11 O rei voltava a conversar, beneficiando o extenso domínio que lhe cabia dirigir, mas lá chegava outro momento em que se perdia na indignação excessiva, humilhando e ferindo ministros e vassalos que desejaria ajudar sinceramente.
12 Lamentando-se, aflito, vinha o filósofo conselheiral, afirmando, prestimoso:
— Grande soberano, tenha paciência consigo mesmo. O reajustamento da alma não é obra para um dia. Prossiga, esforçando-se. Toda realização pede o concurso abençoado das horas… O rio deixaria de existir sem a congregação das gotas… Guarde calma, muita calma e não desanime…

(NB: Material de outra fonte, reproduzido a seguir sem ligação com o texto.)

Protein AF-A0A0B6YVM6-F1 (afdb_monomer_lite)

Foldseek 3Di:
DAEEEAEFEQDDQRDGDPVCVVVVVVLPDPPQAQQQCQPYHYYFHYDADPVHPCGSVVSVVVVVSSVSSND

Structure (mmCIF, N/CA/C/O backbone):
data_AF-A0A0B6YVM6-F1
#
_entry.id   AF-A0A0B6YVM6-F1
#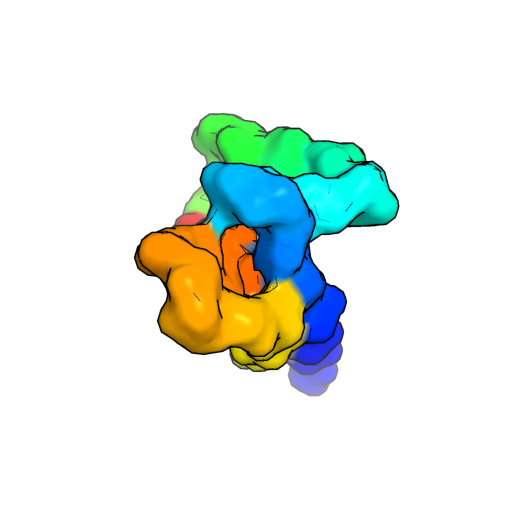
loop_
_atom_site.group_PDB
_atom_site.id
_atom_site.type_symbol
_atom_site.label_atom_id
_atom_site.label_alt_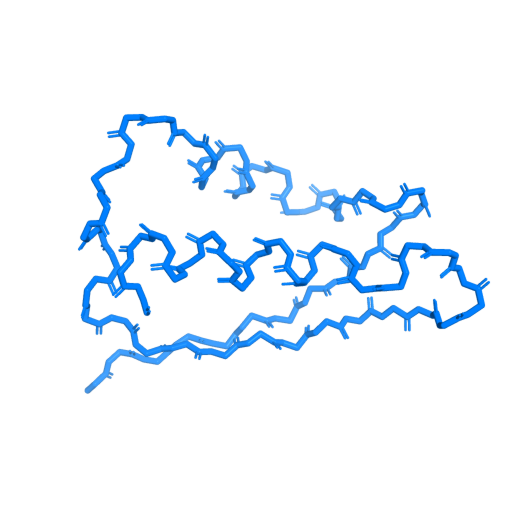id
_atom_site.label_comp_id
_atom_site.label_asym_id
_atom_site.label_entity_id
_atom_site.label_seq_id
_atom_site.pdbx_PDB_ins_code
_atom_site.Cartn_x
_atom_site.Cartn_y
_atom_site.Cartn_z
_atom_site.occupancy
_atom_site.B_iso_or_equiv
_atom_site.auth_seq_id
_atom_site.auth_comp_id
_atom_site.auth_asym_id
_atom_site.auth_atom_id
_atom_site.pdbx_PDB_model_num
ATOM 1 N N . GLU A 1 1 ? -23.329 -1.241 5.643 1.00 61.50 1 GLU A N 1
ATOM 2 C CA . GLU A 1 1 ? -21.922 -1.693 5.735 1.00 61.50 1 GLU A CA 1
ATOM 3 C C . GLU A 1 1 ? -21.016 -0.678 5.051 1.00 61.50 1 GLU A C 1
ATOM 5 O O . GLU A 1 1 ? -21.470 -0.036 4.109 1.00 61.50 1 GLU A O 1
ATOM 10 N N . LYS A 1 2 ? -19.784 -0.477 5.536 1.00 89.06 2 LYS A N 1
ATOM 11 C CA . LYS A 1 2 ? -18.804 0.406 4.884 1.00 89.06 2 LYS A CA 1
ATOM 12 C C . LYS A 1 2 ? -17.804 -0.463 4.128 1.00 89.06 2 LYS A C 1
ATOM 14 O O . LYS A 1 2 ? -17.051 -1.196 4.762 1.00 89.06 2 LYS A O 1
ATOM 19 N N . LEU A 1 3 ? -17.824 -0.381 2.799 1.00 96.94 3 LEU A N 1
ATOM 20 C CA . LEU A 1 3 ? -16.908 -1.087 1.906 1.00 96.94 3 LEU A CA 1
ATOM 21 C C . LEU A 1 3 ? -16.028 -0.075 1.165 1.00 96.94 3 LEU A C 1
ATOM 23 O O . LEU A 1 3 ? -16.552 0.873 0.581 1.00 96.94 3 LEU A O 1
ATOM 27 N N . ALA A 1 4 ? -14.713 -0.293 1.155 1.00 97.56 4 ALA A N 1
ATOM 28 C CA . ALA A 1 4 ? -13.772 0.467 0.332 1.00 97.56 4 ALA A CA 1
ATOM 29 C C . ALA A 1 4 ? -12.935 -0.464 -0.553 1.00 97.56 4 ALA A C 1
ATOM 31 O O . ALA A 1 4 ? -12.333 -1.420 -0.072 1.00 97.56 4 ALA A O 1
ATOM 32 N N . ILE A 1 5 ? -12.852 -0.160 -1.847 1.00 98.25 5 ILE A N 1
ATOM 33 C CA . ILE A 1 5 ? -11.974 -0.872 -2.779 1.00 98.25 5 ILE A CA 1
ATOM 34 C C . ILE A 1 5 ? -10.822 0.050 -3.158 1.00 98.25 5 ILE A C 1
ATOM 36 O O . ILE A 1 5 ? -11.034 1.149 -3.669 1.00 98.25 5 ILE A O 1
ATOM 40 N N . PHE A 1 6 ? -9.598 -0.404 -2.915 1.00 98.06 6 PHE A N 1
ATOM 41 C CA . PHE A 1 6 ? -8.384 0.321 -3.258 1.00 98.06 6 PHE A CA 1
ATOM 42 C C . PHE A 1 6 ? -7.799 -0.249 -4.543 1.00 98.06 6 PHE A C 1
ATOM 44 O O . PHE A 1 6 ? -7.460 -1.427 -4.604 1.00 98.06 6 PHE A O 1
ATOM 51 N N . VAL A 1 7 ? -7.627 0.598 -5.554 1.00 98.12 7 VAL A N 1
ATOM 52 C CA . VAL A 1 7 ? -6.891 0.259 -6.776 1.00 98.12 7 VAL A CA 1
ATOM 53 C C . VAL A 1 7 ? -5.599 1.062 -6.767 1.00 98.12 7 VAL A C 1
ATOM 55 O O . VAL A 1 7 ? -5.635 2.292 -6.753 1.00 98.12 7 VAL A O 1
ATOM 58 N N . CYS A 1 8 ? -4.455 0.383 -6.707 1.00 97.56 8 CYS A N 1
ATOM 59 C CA . CYS A 1 8 ? -3.171 1.050 -6.500 1.00 97.56 8 CYS A CA 1
ATOM 60 C C . CYS A 1 8 ? -2.073 0.432 -7.360 1.00 97.56 8 CYS A C 1
ATOM 62 O O . CYS A 1 8 ? -1.840 -0.777 -7.303 1.00 97.56 8 CYS A O 1
ATOM 64 N N . SER A 1 9 ? -1.381 1.267 -8.136 1.00 97.81 9 SER A N 1
ATOM 65 C CA . SER A 1 9 ? -0.216 0.839 -8.898 1.00 97.81 9 SER A CA 1
ATOM 66 C C . SER A 1 9 ? 1.060 0.821 -8.059 1.00 97.81 9 SER A C 1
ATOM 68 O O . SER A 1 9 ? 1.152 1.431 -6.998 1.00 97.81 9 SER A O 1
ATOM 70 N N . THR A 1 10 ? 2.061 0.091 -8.535 1.00 97.50 10 THR A N 1
ATOM 71 C CA . THR A 1 10 ? 3.441 0.185 -8.044 1.00 97.50 10 THR A CA 1
ATOM 72 C C . THR A 1 10 ? 4.272 0.928 -9.086 1.00 97.50 10 THR A C 1
ATOM 74 O O . THR A 1 10 ? 4.226 0.566 -10.260 1.00 97.50 10 THR A O 1
ATOM 77 N N . THR A 1 11 ? 5.021 1.954 -8.681 1.00 95.06 11 THR A N 1
ATOM 78 C CA . THR A 1 11 ? 5.858 2.752 -9.589 1.00 95.06 11 THR A CA 1
ATOM 79 C C . THR A 1 11 ? 7.344 2.479 -9.364 1.00 95.06 11 THR A C 1
ATOM 81 O O . THR A 1 11 ? 7.767 2.049 -8.286 1.00 95.06 11 THR A O 1
ATOM 84 N N . GLY A 1 12 ? 8.147 2.711 -10.408 1.00 90.94 12 GLY A N 1
ATOM 85 C CA . GLY A 1 12 ? 9.609 2.674 -10.346 1.00 90.94 12 GLY A CA 1
ATOM 86 C C . GLY A 1 12 ? 10.162 1.411 -9.684 1.00 90.94 12 GLY A C 1
ATOM 87 O O . GLY A 1 12 ? 9.930 0.294 -10.139 1.00 90.94 12 GLY A O 1
ATOM 88 N N . GLN A 1 13 ? 10.896 1.599 -8.586 1.00 92.06 13 GLN A N 1
ATOM 89 C CA . GLN A 1 13 ? 11.563 0.527 -7.847 1.00 92.06 13 GLN A CA 1
ATOM 90 C C . GLN A 1 13 ? 10.761 0.096 -6.612 1.00 92.06 13 GLN A C 1
ATOM 92 O O . GLN A 1 13 ? 11.328 -0.157 -5.543 1.00 92.06 13 GLN A O 1
ATOM 97 N N . GLY A 1 14 ? 9.440 -0.039 -6.758 1.00 94.12 14 GLY A N 1
ATOM 98 C CA . GLY A 1 14 ? 8.548 -0.488 -5.686 1.00 94.12 14 GLY A CA 1
ATOM 99 C C . GLY A 1 14 ? 7.985 0.639 -4.817 1.00 94.12 14 GLY A C 1
ATOM 100 O O . GLY A 1 14 ? 7.689 0.407 -3.640 1.00 94.12 14 GLY A O 1
ATOM 101 N N . ASP A 1 15 ? 7.875 1.834 -5.387 1.00 96.06 15 ASP A N 1
ATOM 102 C CA . ASP A 1 15 ? 7.423 3.047 -4.719 1.00 96.06 15 ASP A CA 1
ATOM 103 C C . ASP A 1 15 ? 5.922 3.278 -4.939 1.00 96.06 15 ASP A C 1
ATOM 105 O O . ASP A 1 15 ? 5.354 2.804 -5.930 1.00 96.06 15 ASP A O 1
ATOM 109 N N . PRO A 1 16 ? 5.239 3.969 -4.006 1.00 96.75 16 PRO A N 1
ATOM 110 C CA . PRO A 1 16 ? 3.849 4.344 -4.199 1.00 96.75 16 PRO A CA 1
ATOM 111 C C . PRO A 1 16 ? 3.711 5.395 -5.318 1.00 96.75 16 PRO A C 1
ATOM 113 O O . PRO A 1 16 ? 4.605 6.228 -5.492 1.00 96.75 16 PRO A O 1
ATOM 116 N N . PRO A 1 17 ? 2.572 5.429 -6.030 1.00 96.88 17 PRO A N 1
ATOM 117 C CA . PRO A 1 17 ? 2.278 6.476 -7.003 1.00 96.88 17 PRO A CA 1
ATOM 118 C C . PRO A 1 17 ? 2.253 7.865 -6.355 1.00 96.88 17 PRO A C 1
ATOM 120 O O . PRO A 1 17 ? 1.924 8.008 -5.174 1.00 96.88 17 PRO A O 1
ATOM 123 N N . ASP A 1 18 ? 2.552 8.912 -7.126 1.00 96.75 18 ASP A N 1
ATOM 124 C CA . ASP A 1 18 ? 2.670 10.274 -6.588 1.00 96.75 18 ASP A CA 1
ATOM 125 C C . ASP A 1 18 ? 1.392 10.764 -5.898 1.00 96.75 18 ASP A C 1
ATOM 127 O O . ASP A 1 18 ? 1.454 11.339 -4.808 1.00 96.75 18 ASP A O 1
ATOM 131 N N . ASN A 1 19 ? 0.226 10.458 -6.472 1.00 96.38 19 ASN A N 1
ATOM 132 C CA . ASN A 1 19 ? -1.076 10.806 -5.899 1.00 96.38 19 ASN A CA 1
ATOM 133 C C . ASN A 1 19 ? -1.386 10.067 -4.579 1.00 96.38 19 ASN A C 1
ATOM 135 O O . ASN A 1 19 ? -2.255 10.499 -3.824 1.00 96.38 19 ASN A O 1
ATOM 139 N N . MET A 1 20 ? -0.662 8.989 -4.261 1.00 96.69 20 MET A N 1
ATOM 140 C CA . MET A 1 20 ? -0.823 8.218 -3.028 1.00 96.69 20 MET A CA 1
ATOM 141 C C . MET A 1 20 ? 0.021 8.776 -1.872 1.00 96.69 20 MET A C 1
ATOM 143 O O . MET A 1 20 ? -0.255 8.467 -0.715 1.00 96.69 20 MET A O 1
ATOM 147 N N . LYS A 1 21 ? 1.041 9.606 -2.134 1.00 95.44 21 LYS A N 1
ATOM 148 C CA . LYS A 1 21 ? 2.059 10.000 -1.135 1.00 95.44 21 LYS A CA 1
ATOM 149 C C . LYS A 1 21 ? 1.477 10.552 0.172 1.00 95.44 21 LYS A C 1
ATOM 151 O O . LYS A 1 21 ? 1.916 10.149 1.251 1.00 95.44 21 LYS A O 1
ATOM 156 N N . ILE A 1 22 ? 0.481 11.438 0.093 1.00 97.44 22 ILE A N 1
ATOM 157 C CA . ILE A 1 22 ? -0.160 12.044 1.276 1.00 97.44 22 ILE A CA 1
ATOM 158 C C . ILE A 1 22 ? -0.917 10.982 2.081 1.00 97.44 22 ILE A C 1
ATOM 160 O O . ILE A 1 22 ? -0.721 10.864 3.292 1.00 97.44 22 ILE A O 1
ATOM 164 N N . PHE A 1 23 ? -1.727 10.170 1.399 1.00 97.25 23 PHE A N 1
ATOM 165 C CA . PHE A 1 23 ? -2.469 9.066 2.007 1.00 97.25 23 PHE A CA 1
ATOM 166 C C . PHE A 1 23 ? -1.527 8.048 2.664 1.00 97.25 23 PHE A C 1
ATOM 168 O O . PHE A 1 23 ? -1.732 7.652 3.810 1.00 97.25 23 PHE A O 1
ATOM 175 N N . TRP A 1 24 ? -0.444 7.686 1.978 1.00 96.69 24 TRP A N 1
ATOM 176 C CA . TRP A 1 24 ? 0.547 6.734 2.467 1.00 96.69 24 TRP A CA 1
ATOM 177 C C . TRP A 1 24 ? 1.253 7.231 3.729 1.00 96.69 24 TRP A C 1
ATOM 179 O O . TRP A 1 24 ? 1.365 6.495 4.711 1.00 96.69 24 TRP A O 1
ATOM 189 N N . LYS A 1 25 ? 1.664 8.506 3.746 1.00 97.12 25 LYS A N 1
ATOM 190 C CA . LYS A 1 25 ? 2.278 9.137 4.922 1.00 97.12 25 LYS A CA 1
ATOM 191 C C . LYS A 1 25 ? 1.327 9.150 6.119 1.00 97.12 25 LYS A C 1
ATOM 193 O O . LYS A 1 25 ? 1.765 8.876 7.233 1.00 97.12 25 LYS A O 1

13 O monarca, no entanto, desacoroçoado, depois de regular experimentação com o filósofo, exonerou-o das funções que ocupava e expediu dois emissários às suas províncias extensas para que lhe trouxessem a palácio algum homem incapaz de se irritar. 14 Pretendia entrar em contato com o espírito mais equilibrado de suas terras, a fim de melhor orientar-se no autoburilamento.
15 Os mensageiros iniciaram as investigações, mas impacientavam-se desiludidos. O homem que observavam ponderado na via pública era colérico no lar. Quem se revelava gentil em casa, costumava irar-se na rua. Alguns se mostravam distintos e agradáveis junto da família consanguínea, todavia, eram azedos no trato social. Diversos exibiam formosa máscara de serenidade com os estranhos, no entanto, dirigiam-se aos domésticos com deplorável aspereza.
16 Depois de trinta dias de porfiada pesquisa, descobriram, jubilosos, o homem que nunca se exasperava.
Seguiram-no, cuidadosamente, em toda parte.
Nunca falava alto e mantinha silêncio comovedor, no domicílio que lhe era próprio e fora dele.
17 Durante quatro semanas foi examinado sob atenção vigilante, não perdendo um til na conduta irrepreensível.
Trabalhava, movimentava-se, alimentava-se e atendia aos menores deveres, imperturbavelmente.
18 Apressaram-se os mensageiros em levar a boa-nova ao monarca, e o rei, satisfeito, convocou assessores e áulicos de sua casa para receber a personagem admirável, com a dignidade que lhe era devida.
19 O vassalo venturoso foi trazido à real presença, entretanto, quando o soberano lhe dirigiu a palavra, esperando encontrar um anjo num corpo de carne, verificou, sob indefinível assombro, que o homem incapaz de irritar-se era mudo.
20 Sob o respeito manifesto de todos, o rei sorriu, desapontado, e mandou buscar novamente o filósofo, resignando-se a ter paciência consigo mesmo, a fim de aprender a conquistar-se pouco a pouco.